── INPUT DATA ──

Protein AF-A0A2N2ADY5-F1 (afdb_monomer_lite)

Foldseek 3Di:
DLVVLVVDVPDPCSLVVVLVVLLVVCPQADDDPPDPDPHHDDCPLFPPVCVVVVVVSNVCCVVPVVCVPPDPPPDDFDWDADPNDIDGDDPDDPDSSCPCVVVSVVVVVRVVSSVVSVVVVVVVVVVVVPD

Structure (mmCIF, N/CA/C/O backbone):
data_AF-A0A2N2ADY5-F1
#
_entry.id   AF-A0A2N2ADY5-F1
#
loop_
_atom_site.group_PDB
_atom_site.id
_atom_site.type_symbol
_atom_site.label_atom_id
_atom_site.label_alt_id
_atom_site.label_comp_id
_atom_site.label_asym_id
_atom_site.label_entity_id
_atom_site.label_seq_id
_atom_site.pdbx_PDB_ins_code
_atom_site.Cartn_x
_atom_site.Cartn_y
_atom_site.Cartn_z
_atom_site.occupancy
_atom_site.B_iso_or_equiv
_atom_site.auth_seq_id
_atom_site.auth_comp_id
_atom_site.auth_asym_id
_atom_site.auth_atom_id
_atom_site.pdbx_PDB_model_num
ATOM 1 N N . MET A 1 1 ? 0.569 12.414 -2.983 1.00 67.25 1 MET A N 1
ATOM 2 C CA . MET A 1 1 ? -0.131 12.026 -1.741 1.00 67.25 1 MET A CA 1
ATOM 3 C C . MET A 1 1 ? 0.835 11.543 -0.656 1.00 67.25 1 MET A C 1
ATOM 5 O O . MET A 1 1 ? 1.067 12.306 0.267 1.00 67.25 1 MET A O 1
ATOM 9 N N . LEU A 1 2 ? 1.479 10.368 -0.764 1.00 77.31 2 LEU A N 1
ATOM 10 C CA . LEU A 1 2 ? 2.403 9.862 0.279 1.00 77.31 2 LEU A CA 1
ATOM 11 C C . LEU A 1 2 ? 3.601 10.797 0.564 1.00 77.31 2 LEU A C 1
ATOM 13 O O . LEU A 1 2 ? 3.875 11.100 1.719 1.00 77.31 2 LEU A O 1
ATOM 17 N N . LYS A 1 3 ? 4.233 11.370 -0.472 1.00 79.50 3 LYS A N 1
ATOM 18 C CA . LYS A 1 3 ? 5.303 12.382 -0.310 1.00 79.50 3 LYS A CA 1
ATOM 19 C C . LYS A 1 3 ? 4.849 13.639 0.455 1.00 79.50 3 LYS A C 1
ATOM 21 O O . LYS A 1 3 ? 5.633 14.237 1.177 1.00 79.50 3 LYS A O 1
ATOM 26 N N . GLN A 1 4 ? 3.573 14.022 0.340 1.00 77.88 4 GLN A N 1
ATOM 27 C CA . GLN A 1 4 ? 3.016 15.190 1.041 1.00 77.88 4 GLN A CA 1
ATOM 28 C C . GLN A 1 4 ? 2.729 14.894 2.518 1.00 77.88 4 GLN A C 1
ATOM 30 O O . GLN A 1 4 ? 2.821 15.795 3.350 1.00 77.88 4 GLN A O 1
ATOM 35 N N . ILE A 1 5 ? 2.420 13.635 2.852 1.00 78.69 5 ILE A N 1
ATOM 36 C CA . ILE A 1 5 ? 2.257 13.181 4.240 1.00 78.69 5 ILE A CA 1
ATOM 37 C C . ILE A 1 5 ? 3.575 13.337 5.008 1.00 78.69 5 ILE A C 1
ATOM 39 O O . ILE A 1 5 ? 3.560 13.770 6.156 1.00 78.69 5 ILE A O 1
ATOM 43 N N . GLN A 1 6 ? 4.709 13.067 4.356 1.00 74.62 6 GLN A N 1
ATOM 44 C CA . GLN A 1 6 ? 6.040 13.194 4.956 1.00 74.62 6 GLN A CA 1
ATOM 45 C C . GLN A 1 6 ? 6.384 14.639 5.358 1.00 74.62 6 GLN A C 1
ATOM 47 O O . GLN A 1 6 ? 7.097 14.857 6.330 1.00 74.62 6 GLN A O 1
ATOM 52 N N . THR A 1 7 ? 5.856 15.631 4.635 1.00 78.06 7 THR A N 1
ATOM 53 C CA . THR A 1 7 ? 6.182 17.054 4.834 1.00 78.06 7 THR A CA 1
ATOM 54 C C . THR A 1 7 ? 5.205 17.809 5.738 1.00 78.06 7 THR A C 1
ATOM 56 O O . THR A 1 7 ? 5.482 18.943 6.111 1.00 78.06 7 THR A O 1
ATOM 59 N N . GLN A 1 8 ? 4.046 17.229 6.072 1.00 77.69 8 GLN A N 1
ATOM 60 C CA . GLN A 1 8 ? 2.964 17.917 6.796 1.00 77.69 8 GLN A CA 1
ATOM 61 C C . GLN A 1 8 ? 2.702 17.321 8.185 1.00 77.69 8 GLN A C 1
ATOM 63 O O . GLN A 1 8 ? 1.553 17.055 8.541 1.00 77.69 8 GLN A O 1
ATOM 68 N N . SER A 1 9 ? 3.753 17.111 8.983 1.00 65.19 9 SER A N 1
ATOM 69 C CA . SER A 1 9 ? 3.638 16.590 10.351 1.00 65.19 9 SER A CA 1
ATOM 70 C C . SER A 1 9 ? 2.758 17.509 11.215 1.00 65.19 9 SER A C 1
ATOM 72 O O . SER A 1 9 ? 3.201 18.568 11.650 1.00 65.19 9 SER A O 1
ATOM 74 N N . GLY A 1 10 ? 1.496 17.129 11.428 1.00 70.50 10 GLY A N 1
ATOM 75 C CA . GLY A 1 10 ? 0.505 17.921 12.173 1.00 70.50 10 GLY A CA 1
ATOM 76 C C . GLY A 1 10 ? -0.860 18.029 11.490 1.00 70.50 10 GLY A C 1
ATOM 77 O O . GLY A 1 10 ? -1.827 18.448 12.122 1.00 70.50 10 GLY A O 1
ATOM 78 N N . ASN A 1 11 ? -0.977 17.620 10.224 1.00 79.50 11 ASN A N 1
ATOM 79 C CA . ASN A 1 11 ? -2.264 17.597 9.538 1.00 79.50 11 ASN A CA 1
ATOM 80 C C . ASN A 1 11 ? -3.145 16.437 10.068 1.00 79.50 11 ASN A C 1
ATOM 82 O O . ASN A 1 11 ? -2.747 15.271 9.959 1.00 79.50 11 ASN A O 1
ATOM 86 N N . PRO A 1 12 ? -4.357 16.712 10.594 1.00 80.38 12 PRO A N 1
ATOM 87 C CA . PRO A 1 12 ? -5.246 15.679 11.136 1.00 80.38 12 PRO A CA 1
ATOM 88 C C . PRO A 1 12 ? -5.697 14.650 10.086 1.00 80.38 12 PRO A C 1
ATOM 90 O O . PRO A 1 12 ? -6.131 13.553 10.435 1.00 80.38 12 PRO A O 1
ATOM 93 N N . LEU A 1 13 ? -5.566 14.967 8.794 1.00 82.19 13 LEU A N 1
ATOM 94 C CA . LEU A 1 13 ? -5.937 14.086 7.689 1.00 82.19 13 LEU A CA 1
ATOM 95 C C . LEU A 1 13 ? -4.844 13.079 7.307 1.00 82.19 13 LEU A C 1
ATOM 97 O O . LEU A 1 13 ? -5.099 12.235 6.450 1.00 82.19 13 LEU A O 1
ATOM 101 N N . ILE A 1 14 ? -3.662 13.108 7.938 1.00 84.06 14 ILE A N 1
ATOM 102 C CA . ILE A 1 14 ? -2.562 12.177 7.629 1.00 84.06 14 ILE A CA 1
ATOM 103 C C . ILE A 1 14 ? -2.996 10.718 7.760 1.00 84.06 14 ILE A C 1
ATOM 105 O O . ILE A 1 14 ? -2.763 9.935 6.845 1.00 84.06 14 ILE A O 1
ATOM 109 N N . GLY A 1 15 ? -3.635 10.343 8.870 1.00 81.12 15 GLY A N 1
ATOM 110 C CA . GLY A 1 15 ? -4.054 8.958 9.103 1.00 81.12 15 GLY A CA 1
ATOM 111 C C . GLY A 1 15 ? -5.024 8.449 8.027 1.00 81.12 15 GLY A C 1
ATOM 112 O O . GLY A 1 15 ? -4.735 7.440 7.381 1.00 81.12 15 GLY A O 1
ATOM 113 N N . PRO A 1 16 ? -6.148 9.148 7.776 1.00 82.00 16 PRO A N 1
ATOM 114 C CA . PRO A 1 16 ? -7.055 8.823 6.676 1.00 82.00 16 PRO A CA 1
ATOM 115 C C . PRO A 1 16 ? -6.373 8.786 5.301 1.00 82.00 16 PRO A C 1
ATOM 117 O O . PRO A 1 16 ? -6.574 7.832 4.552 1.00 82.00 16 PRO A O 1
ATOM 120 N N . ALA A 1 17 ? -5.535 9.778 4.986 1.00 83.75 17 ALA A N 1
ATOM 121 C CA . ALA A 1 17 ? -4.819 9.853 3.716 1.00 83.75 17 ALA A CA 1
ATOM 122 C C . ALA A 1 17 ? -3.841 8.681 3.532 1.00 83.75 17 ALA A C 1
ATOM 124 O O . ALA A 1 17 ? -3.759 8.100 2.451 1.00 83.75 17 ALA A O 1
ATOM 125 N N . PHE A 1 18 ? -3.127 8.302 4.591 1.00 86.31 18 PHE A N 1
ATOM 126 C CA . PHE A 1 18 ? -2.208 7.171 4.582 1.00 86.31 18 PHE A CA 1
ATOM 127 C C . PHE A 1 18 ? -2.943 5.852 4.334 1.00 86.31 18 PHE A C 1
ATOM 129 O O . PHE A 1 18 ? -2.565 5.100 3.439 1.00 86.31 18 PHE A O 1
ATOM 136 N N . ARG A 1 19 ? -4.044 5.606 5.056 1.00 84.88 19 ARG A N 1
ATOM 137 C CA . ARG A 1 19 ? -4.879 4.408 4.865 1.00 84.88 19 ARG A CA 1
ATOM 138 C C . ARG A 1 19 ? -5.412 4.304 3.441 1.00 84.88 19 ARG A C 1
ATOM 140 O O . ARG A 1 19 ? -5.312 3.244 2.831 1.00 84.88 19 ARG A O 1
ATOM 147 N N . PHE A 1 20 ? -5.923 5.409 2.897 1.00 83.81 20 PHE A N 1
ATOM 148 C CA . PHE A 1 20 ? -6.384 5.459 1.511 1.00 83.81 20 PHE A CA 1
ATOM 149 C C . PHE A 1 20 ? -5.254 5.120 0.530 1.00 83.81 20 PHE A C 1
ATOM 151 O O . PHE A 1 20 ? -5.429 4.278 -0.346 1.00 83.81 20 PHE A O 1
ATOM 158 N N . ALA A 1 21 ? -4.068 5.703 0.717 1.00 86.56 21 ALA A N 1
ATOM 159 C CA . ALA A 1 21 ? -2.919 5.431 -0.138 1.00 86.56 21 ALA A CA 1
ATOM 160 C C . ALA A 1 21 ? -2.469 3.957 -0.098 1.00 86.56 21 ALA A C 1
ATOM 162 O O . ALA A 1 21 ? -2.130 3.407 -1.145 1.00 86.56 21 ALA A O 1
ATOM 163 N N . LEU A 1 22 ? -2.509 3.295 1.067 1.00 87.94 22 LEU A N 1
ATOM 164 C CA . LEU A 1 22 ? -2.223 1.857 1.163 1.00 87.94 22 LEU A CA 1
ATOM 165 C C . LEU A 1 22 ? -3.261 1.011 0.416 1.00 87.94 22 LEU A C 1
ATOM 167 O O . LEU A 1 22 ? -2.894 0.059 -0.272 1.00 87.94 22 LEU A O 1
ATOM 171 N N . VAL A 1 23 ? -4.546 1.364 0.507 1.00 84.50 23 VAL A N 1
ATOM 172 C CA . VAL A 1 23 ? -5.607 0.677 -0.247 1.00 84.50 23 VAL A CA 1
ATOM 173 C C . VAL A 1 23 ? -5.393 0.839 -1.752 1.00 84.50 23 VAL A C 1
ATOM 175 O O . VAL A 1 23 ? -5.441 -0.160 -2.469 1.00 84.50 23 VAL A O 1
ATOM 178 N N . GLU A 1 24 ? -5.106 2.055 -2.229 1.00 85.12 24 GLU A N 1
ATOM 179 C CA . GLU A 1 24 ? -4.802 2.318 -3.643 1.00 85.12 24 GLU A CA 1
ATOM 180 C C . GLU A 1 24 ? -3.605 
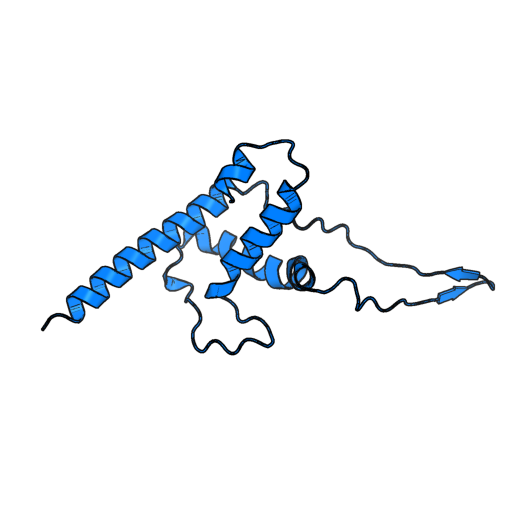1.496 -4.132 1.00 85.12 24 GLU A C 1
ATOM 182 O O . GLU A 1 24 ? -3.693 0.863 -5.185 1.00 85.12 24 GLU A O 1
ATOM 187 N N . TYR A 1 25 ? -2.527 1.435 -3.343 1.00 89.06 25 TYR A N 1
ATOM 188 C CA . TYR A 1 25 ? -1.361 0.606 -3.650 1.00 89.06 25 TYR A CA 1
ATOM 189 C C . TYR A 1 25 ? -1.716 -0.878 -3.821 1.00 89.06 25 TYR A C 1
ATOM 191 O O . TYR A 1 25 ? -1.159 -1.544 -4.687 1.00 89.06 25 TYR A O 1
ATOM 199 N N . CYS A 1 26 ? -2.660 -1.409 -3.038 1.00 88.56 26 CYS A N 1
ATOM 200 C CA . CYS A 1 26 ? -3.035 -2.824 -3.093 1.00 88.56 26 CYS A CA 1
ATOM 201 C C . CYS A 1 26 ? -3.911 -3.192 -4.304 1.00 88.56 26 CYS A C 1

───

All lines above between those holding "ATOM 70 C C" and "ATOM 114 C CA", inclusive, must be set down unchanged, and no other line may be included.

**ANSWER SECTION**
ATOM 70 C C . SER A 1 9 ? 2.758 17.509 11.215 1.00 65.19 9 SER A C 1
ATOM 72 O O . SER A 1 9 ? 3.201 18.568 11.650 1.00 65.19 9 SER A O 1
ATOM 74 N N . GLY A 1 10 ? 1.496 17.129 11.428 1.00 70.50 10 GLY A N 1
ATOM 75 C CA . GLY A 1 10 ? 0.505 17.921 12.173 1.00 70.50 10 GLY A CA 1
ATOM 76 C C . GLY A 1 10 ? -0.860 18.029 11.490 1.00 70.50 10 GLY A C 1
ATOM 77 O O . GLY A 1 10 ? -1.827 18.448 12.122 1.00 70.50 10 GLY A O 1
ATOM 78 N N . ASN A 1 11 ? -0.977 17.620 10.224 1.00 79.50 11 ASN A N 1
ATOM 79 C CA . ASN A 1 11 ? -2.264 17.597 9.538 1.00 79.50 11 ASN A CA 1
ATOM 80 C C . ASN A 1 11 ? -3.145 16.437 10.068 1.00 79.50 11 ASN A C 1
ATOM 82 O O . ASN A 1 11 ? -2.747 15.271 9.959 1.00 79.50 11 ASN A O 1
ATOM 86 N N . PRO A 1 12 ? -4.357 16.712 10.594 1.00 80.38 12 PRO A N 1
ATOM 87 C CA . PRO A 1 12 ? -5.246 15.679 11.136 1.00 80.38 12 PRO A CA 1
ATOM 88 C C . PRO A 1 12 ? -5.697 14.650 10.086 1.00 80.38 12 PRO A C 1
ATOM 90 O O . PRO A 1 12 ? -6.131 13.553 10.435 1.00 80.38 12 PRO A O 1
ATOM 93 N N . LEU A 1 13 ? -5.566 14.967 8.794 1.00 82.19 13 LEU A N 1
ATOM 94 C CA . LEU A 1 13 ? -5.937 14.086 7.689 1.00 82.19 13 LEU A CA 1
ATOM 95 C C . LEU A 1 13 ? -4.844 13.079 7.307 1.00 82.19 13 LEU A C 1
ATOM 97 O O . LEU A 1 13 ? -5.099 12.235 6.450 1.00 82.19 13 LEU A O 1
ATOM 101 N N . ILE A 1 14 ? -3.662 13.108 7.938 1.00 84.06 14 ILE A N 1
ATOM 102 C CA . ILE A 1 14 ? -2.562 12.177 7.629 1.00 84.06 14 ILE A CA 1
ATOM 103 C C . ILE A 1 14 ? -2.996 10.718 7.760 1.00 84.06 14 ILE A C 1
ATOM 105 O O . ILE A 1 14 ? -2.763 9.935 6.845 1.00 84.06 14 ILE A O 1
ATOM 109 N N . GLY A 1 15 ? -3.635 10.343 8.870 1.00 81.12 15 GLY A N 1
ATOM 110 C CA . GLY A 1 15 ? -4.054 8.958 9.103 1.00 81.12 15 GLY A CA 1
ATOM 111 C C . GLY A 1 15 ? -5.024 8.449 8.027 1.00 81.12 15 GLY A C 1
ATOM 112 O O . GLY A 1 15 ? -4.735 7.440 7.381 1.00 81.12 15 GLY A O 1
ATOM 113 N N . PRO A 1 16 ? -6.148 9.148 7.776 1.00 82.00 16 PRO A N 1
ATOM 114 C CA . PRO A 1 16 ? -7.055 8.823 6.676 1.00 82.00 16 PRO A CA 1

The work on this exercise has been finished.